# Teich friert total zu



## Tancho22 (1. Feb. 2011)

Hallo,

nachdem ich nun meine Kois diesen Winter verloren habe, bin ich ständig am Grübeln was ich verkehrt gemacht habe und wie ich nächsten Winter das Sterben der Fische verhindern kann.

Nun hab ich mir überlegt nächsten Winter den Pumpenzulauf vom Filter in den Teich oberirdisch mittels eines Rohres direkt in den Teich zu leiten, damit ein Plätschern wie bei einem Bachlauf entsteht, somit Sauerstoff eingeführt wird und das Zufrieren des Teiches wenigstens an einer Stelle verhindert wird. Was haltet Ihr davon könnte das funktionieren oder gefriert mir das Rohr bei mehreren Minusgraden zu?
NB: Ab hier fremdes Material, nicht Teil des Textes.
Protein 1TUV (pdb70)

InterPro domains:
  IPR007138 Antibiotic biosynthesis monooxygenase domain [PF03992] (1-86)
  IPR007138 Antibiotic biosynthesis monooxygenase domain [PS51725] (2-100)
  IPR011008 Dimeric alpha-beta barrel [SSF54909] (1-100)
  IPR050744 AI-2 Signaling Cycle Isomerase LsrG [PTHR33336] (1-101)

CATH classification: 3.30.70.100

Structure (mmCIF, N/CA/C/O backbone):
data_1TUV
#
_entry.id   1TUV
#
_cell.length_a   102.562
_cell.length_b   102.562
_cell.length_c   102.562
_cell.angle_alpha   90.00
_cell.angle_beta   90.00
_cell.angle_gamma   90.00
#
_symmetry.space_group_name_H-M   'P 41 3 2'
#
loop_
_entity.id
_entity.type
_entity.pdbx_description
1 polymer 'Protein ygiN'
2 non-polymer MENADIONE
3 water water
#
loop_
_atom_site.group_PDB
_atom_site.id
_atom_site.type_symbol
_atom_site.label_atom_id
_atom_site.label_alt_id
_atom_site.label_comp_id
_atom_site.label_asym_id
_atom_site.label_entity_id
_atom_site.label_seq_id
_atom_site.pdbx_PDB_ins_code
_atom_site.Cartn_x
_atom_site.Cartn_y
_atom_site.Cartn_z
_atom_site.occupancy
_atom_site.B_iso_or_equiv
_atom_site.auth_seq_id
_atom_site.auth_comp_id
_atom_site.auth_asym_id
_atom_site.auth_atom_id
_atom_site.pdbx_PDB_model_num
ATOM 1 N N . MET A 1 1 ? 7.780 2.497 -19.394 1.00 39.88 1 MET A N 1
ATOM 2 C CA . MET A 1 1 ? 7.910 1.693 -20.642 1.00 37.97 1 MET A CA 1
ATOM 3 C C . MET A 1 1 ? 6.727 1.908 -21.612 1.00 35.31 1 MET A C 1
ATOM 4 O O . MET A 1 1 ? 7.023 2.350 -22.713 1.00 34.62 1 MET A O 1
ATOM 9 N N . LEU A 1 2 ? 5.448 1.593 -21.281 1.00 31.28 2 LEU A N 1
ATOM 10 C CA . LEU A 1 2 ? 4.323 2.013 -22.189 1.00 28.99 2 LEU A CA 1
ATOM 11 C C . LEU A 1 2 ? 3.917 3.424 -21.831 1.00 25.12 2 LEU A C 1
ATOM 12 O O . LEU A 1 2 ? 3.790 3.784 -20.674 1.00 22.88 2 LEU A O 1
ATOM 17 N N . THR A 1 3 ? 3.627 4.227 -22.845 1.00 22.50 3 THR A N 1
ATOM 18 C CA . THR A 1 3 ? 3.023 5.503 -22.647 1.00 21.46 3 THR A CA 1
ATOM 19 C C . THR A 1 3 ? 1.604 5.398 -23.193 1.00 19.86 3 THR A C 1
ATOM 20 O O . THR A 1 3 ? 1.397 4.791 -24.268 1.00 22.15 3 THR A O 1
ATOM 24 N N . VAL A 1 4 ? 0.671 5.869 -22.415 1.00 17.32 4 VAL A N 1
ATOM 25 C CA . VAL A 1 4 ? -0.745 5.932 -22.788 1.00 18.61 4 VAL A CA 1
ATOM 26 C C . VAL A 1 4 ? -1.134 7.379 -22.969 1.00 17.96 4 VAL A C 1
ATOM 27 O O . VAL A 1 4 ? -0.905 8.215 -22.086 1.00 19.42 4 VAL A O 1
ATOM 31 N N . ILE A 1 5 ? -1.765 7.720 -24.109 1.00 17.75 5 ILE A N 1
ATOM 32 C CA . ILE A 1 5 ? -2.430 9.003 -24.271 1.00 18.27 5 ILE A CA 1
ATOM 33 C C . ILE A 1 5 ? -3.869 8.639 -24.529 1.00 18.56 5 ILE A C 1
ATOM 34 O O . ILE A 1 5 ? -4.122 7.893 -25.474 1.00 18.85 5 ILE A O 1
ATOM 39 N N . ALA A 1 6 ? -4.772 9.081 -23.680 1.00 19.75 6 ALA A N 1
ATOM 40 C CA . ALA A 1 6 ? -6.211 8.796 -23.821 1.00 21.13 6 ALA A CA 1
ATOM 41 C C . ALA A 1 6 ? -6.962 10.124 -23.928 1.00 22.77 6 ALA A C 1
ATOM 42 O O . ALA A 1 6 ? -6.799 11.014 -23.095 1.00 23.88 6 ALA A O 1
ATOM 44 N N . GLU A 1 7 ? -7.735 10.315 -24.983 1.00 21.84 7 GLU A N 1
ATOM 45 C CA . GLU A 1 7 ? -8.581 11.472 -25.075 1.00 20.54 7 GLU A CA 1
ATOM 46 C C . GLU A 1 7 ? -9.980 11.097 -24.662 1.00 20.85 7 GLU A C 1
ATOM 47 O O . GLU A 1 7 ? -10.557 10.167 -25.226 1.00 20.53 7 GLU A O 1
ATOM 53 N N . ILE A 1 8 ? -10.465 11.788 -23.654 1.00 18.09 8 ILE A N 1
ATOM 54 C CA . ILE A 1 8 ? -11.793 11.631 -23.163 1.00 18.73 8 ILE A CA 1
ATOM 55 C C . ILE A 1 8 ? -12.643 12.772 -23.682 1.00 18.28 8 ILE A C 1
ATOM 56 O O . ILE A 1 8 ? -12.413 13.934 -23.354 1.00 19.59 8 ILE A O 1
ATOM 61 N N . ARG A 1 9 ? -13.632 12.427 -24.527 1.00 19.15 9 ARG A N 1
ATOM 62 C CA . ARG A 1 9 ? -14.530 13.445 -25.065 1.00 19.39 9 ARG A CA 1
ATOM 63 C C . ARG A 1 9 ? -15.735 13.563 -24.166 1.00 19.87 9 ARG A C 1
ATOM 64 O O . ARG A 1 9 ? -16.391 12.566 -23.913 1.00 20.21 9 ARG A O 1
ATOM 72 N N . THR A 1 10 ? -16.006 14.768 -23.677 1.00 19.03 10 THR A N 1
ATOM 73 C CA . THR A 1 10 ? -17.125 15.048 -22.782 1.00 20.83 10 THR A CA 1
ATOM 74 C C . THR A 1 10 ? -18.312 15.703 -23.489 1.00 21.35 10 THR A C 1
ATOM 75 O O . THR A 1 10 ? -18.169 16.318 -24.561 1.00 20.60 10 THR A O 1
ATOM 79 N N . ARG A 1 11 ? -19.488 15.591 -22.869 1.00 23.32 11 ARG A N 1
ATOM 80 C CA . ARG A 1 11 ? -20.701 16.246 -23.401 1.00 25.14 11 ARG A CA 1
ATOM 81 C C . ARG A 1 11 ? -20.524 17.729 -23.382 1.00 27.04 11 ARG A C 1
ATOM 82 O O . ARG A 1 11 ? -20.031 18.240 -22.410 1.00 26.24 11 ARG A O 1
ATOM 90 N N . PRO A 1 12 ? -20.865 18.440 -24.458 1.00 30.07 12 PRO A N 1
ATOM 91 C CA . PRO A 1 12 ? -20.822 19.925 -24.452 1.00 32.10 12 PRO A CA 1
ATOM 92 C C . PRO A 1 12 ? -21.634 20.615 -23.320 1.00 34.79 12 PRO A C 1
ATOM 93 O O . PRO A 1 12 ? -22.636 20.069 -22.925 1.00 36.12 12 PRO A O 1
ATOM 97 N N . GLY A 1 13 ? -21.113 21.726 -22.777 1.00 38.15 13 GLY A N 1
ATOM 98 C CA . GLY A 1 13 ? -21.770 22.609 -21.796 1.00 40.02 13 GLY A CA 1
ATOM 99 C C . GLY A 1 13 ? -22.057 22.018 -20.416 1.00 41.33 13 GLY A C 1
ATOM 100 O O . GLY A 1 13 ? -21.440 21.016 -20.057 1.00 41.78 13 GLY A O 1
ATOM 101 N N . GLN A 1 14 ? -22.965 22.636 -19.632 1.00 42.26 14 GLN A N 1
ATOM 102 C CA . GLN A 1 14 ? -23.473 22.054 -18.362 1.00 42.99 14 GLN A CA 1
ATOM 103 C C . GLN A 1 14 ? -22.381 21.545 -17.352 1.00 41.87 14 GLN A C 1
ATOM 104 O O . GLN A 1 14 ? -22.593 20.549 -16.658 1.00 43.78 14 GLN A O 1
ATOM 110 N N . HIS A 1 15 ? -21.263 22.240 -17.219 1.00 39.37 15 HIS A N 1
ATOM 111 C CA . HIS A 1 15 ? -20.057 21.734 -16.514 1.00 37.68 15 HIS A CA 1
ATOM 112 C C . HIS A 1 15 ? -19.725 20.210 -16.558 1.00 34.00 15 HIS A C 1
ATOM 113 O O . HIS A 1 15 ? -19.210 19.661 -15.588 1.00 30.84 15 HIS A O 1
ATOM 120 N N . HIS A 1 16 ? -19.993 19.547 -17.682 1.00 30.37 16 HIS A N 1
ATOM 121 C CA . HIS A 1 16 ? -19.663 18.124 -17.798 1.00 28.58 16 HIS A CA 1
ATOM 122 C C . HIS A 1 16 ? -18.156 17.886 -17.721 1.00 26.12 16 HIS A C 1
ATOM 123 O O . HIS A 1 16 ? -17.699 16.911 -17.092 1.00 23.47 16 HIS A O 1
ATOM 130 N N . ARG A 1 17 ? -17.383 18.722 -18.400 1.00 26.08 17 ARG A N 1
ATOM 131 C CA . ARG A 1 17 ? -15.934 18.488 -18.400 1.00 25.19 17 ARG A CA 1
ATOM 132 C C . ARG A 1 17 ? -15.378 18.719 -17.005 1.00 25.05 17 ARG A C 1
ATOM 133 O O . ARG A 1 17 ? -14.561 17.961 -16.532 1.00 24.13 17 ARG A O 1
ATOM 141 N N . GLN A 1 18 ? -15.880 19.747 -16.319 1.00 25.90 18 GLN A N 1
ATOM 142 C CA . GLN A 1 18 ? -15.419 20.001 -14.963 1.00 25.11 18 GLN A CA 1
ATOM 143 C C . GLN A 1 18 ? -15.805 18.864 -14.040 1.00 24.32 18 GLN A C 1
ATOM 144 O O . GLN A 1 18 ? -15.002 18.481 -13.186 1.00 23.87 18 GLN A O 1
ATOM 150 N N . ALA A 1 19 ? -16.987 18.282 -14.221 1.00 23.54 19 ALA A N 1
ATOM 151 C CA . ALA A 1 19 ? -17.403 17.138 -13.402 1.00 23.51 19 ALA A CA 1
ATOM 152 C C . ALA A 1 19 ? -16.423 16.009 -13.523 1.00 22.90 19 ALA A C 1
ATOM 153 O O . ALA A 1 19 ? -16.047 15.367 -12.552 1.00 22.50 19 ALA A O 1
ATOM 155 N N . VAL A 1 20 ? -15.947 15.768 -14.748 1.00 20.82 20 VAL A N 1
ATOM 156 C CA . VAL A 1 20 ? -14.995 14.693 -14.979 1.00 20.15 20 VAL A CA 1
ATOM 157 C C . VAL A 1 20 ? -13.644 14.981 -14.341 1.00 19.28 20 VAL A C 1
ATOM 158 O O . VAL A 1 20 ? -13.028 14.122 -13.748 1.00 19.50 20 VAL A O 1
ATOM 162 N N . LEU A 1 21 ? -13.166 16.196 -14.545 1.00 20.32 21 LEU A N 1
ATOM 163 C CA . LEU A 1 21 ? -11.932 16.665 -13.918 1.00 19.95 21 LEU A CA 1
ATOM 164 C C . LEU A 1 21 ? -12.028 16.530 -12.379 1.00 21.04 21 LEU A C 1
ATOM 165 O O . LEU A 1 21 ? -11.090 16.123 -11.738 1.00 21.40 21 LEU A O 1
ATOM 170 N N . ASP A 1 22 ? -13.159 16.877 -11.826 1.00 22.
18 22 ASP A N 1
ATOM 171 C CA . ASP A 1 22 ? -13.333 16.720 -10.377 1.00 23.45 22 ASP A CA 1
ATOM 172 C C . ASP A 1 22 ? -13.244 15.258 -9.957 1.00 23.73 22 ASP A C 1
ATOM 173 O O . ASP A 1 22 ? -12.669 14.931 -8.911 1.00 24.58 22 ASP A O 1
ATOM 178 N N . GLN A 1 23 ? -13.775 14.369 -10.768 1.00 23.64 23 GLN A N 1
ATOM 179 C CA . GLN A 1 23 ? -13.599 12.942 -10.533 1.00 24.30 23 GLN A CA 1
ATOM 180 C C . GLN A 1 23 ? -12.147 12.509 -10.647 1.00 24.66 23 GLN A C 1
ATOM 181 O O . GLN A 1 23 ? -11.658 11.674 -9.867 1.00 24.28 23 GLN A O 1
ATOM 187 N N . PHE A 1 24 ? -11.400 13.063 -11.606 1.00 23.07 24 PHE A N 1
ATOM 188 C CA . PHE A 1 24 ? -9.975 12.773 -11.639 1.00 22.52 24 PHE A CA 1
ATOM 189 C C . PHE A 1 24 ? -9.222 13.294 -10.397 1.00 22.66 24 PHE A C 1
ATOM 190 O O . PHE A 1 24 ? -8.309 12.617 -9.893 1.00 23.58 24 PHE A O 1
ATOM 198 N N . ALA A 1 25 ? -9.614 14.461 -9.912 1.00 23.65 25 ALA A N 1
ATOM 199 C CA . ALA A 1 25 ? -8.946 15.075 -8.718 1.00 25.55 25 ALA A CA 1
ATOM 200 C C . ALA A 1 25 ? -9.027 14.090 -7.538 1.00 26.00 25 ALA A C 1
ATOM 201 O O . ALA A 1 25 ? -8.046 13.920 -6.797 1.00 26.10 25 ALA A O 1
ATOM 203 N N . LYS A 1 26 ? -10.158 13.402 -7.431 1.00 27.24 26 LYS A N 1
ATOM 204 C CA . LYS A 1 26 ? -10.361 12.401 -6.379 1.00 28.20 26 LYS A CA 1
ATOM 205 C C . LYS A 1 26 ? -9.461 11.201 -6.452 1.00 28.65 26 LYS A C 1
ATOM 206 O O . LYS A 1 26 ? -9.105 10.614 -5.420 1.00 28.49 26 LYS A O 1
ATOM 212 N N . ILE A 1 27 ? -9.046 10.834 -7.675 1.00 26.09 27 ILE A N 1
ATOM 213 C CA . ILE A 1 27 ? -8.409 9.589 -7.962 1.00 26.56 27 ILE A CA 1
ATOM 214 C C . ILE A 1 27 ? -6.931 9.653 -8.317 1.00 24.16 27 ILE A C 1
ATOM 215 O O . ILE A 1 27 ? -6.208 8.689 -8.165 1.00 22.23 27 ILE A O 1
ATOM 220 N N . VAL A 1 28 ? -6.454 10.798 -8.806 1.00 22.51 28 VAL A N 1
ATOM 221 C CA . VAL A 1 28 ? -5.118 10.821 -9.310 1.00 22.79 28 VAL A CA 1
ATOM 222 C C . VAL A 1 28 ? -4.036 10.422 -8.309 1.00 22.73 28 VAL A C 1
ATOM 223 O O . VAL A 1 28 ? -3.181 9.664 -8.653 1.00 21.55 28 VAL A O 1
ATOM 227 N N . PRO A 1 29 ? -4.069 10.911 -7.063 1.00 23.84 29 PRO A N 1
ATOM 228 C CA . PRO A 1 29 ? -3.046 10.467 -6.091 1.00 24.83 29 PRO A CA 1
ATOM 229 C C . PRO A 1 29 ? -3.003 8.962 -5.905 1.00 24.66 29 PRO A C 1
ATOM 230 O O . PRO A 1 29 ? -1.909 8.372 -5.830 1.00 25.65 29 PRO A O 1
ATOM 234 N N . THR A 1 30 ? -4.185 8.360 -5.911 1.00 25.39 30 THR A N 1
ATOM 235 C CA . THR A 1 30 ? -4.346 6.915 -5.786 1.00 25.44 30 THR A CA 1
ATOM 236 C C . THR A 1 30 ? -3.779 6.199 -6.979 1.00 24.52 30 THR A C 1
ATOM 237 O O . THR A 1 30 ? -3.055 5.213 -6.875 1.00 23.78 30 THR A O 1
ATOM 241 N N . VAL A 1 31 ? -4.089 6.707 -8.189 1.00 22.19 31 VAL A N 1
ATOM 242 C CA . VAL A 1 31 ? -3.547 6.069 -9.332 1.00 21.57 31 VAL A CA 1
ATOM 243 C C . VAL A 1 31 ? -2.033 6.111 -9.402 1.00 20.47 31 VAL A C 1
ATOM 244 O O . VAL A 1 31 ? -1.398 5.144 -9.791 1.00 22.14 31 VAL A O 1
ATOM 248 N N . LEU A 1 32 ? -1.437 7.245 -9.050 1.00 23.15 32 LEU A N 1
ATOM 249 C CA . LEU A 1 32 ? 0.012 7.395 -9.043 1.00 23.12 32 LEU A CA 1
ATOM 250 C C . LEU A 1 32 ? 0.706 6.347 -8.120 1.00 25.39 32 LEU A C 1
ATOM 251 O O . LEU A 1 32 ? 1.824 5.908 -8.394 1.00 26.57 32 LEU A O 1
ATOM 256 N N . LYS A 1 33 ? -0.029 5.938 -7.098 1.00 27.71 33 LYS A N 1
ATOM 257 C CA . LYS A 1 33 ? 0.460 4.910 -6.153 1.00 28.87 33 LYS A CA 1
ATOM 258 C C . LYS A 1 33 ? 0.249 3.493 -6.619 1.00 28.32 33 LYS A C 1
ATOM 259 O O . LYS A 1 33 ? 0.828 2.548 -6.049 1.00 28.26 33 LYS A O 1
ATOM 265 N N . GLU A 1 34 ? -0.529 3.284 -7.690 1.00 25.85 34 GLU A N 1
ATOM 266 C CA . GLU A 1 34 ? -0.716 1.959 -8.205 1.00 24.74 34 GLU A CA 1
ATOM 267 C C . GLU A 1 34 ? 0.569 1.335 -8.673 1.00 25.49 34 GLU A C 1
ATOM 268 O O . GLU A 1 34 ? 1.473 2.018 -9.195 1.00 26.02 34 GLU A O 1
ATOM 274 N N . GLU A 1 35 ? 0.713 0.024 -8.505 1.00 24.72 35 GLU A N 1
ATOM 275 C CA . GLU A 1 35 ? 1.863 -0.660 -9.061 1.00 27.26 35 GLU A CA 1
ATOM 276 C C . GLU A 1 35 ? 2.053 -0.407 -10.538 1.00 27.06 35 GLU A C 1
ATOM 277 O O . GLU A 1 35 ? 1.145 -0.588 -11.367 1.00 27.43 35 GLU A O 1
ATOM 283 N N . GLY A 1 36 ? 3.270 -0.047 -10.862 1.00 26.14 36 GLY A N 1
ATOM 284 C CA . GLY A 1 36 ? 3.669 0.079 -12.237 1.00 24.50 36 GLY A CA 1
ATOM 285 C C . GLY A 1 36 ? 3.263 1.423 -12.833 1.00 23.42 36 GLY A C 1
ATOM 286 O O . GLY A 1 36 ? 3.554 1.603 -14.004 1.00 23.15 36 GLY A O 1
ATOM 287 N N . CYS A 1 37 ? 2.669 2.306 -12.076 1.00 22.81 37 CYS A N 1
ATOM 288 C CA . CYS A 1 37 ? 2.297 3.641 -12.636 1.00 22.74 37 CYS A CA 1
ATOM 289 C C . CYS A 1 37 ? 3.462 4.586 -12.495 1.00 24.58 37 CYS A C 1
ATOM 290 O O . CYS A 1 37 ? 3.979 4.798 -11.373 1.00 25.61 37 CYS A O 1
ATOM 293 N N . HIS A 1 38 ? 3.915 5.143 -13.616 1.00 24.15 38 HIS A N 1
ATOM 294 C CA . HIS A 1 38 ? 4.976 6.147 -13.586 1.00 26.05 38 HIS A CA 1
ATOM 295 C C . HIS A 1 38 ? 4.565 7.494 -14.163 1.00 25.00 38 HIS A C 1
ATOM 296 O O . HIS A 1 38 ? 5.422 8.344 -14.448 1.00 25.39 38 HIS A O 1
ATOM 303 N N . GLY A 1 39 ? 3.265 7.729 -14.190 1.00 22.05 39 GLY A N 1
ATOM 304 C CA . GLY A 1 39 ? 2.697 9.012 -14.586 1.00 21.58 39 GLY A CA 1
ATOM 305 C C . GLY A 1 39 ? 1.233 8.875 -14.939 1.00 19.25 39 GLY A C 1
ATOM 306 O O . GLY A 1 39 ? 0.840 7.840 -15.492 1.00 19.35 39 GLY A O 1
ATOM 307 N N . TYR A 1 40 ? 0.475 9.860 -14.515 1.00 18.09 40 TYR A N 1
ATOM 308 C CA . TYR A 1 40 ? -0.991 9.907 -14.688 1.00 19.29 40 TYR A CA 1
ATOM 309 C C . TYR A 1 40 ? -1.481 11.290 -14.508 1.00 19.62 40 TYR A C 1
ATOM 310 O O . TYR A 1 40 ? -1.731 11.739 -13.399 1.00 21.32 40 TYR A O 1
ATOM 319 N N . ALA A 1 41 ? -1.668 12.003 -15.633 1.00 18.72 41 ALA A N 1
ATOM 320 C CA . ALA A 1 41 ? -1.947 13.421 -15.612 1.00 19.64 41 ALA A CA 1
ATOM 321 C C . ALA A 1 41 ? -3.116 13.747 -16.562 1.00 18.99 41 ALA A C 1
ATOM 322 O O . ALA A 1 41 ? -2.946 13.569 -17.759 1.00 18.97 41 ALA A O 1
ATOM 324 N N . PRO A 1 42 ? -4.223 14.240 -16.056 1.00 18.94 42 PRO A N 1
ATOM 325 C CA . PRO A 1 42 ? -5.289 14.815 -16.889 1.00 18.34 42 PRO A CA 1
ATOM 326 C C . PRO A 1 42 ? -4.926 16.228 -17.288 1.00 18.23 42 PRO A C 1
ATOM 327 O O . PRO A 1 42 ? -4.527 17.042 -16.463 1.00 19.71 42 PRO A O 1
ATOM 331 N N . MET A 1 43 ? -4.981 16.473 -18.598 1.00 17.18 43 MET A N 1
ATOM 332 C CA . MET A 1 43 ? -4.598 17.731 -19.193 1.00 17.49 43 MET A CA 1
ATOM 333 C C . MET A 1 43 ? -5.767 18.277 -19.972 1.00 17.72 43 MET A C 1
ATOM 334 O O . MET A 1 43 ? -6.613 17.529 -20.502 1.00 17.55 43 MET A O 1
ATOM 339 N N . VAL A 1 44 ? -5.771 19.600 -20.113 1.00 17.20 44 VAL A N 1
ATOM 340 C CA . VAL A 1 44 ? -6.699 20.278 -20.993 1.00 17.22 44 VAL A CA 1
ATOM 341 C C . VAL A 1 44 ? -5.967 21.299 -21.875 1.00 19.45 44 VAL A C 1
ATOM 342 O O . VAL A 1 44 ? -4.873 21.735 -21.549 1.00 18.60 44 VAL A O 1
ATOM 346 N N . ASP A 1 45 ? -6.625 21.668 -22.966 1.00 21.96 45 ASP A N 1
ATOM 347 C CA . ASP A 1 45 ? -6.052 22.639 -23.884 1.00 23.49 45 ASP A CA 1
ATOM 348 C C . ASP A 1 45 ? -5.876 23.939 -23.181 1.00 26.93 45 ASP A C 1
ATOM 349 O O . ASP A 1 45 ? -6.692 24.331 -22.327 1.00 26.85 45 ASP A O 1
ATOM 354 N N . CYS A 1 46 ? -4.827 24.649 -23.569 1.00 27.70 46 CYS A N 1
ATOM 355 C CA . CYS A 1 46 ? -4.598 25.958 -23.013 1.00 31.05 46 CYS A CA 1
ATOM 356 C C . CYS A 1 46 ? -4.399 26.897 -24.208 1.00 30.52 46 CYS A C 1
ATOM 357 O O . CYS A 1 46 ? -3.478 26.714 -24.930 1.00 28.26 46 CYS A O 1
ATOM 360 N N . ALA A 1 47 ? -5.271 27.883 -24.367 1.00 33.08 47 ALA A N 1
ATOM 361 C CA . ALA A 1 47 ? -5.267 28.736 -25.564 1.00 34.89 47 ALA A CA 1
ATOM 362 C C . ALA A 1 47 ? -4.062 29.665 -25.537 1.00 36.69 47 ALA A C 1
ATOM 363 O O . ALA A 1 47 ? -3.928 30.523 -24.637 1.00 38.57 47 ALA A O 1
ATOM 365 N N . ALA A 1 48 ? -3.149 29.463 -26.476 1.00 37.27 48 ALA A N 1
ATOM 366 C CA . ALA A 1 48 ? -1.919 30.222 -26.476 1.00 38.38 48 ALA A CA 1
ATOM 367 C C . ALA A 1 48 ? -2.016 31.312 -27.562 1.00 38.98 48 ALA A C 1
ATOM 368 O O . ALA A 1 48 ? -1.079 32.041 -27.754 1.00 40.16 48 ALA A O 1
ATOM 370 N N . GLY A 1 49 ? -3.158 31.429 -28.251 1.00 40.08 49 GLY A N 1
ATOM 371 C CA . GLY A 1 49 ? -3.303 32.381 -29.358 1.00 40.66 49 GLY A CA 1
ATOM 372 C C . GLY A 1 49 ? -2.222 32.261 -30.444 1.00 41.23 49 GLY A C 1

Habe im Moment den Bodenablauf geschlossen, den Skimmerzulauf voll auf und ein paar PE-Bälle als Abdeckung. Die Styroporplatten habe ich erstmal entfernt. Die Bälle sind total eingefroren, schätze die Eisdicke auf ca. 3 cm.
Heute haben wir eine Außentemperatur von -7 Grad und eine Wassertemperatur bei 10 cm an der Oberfläche 0,4 Grad...

Wollte erst die Sauerstoffpumpe anmachen, war allerdings gefroren. Wenn die nicht ständig läuft (wenn die nicht ständig läuft bei den Temps gefriert sie mir ein). Und um eventuell 2 __ Fliegen mit einer Klappe zu schlagen, dachte ich mir oben genannte Lösung müsste doch auch funktionieren oder nicht?


----------



## Regs (1. Feb. 2011)

*AW: Teich friert total zu*

Hallo Tancho,
die Leitung friert Dir bestimmt ein. Ich habe es bei meinem kleinen Teich, der im Winter keinen Frischwasser-Zulauf hat, gerade so gelöst, dass ich auf eine oben liegende Terrasse eine kleine Teichpumpe mit einem Aufsatzrohr gestellt habe, die jetzt durch einen Sprudel für Sauerstoff sorgt und eine ausreichend große Fläche eisfrei hält.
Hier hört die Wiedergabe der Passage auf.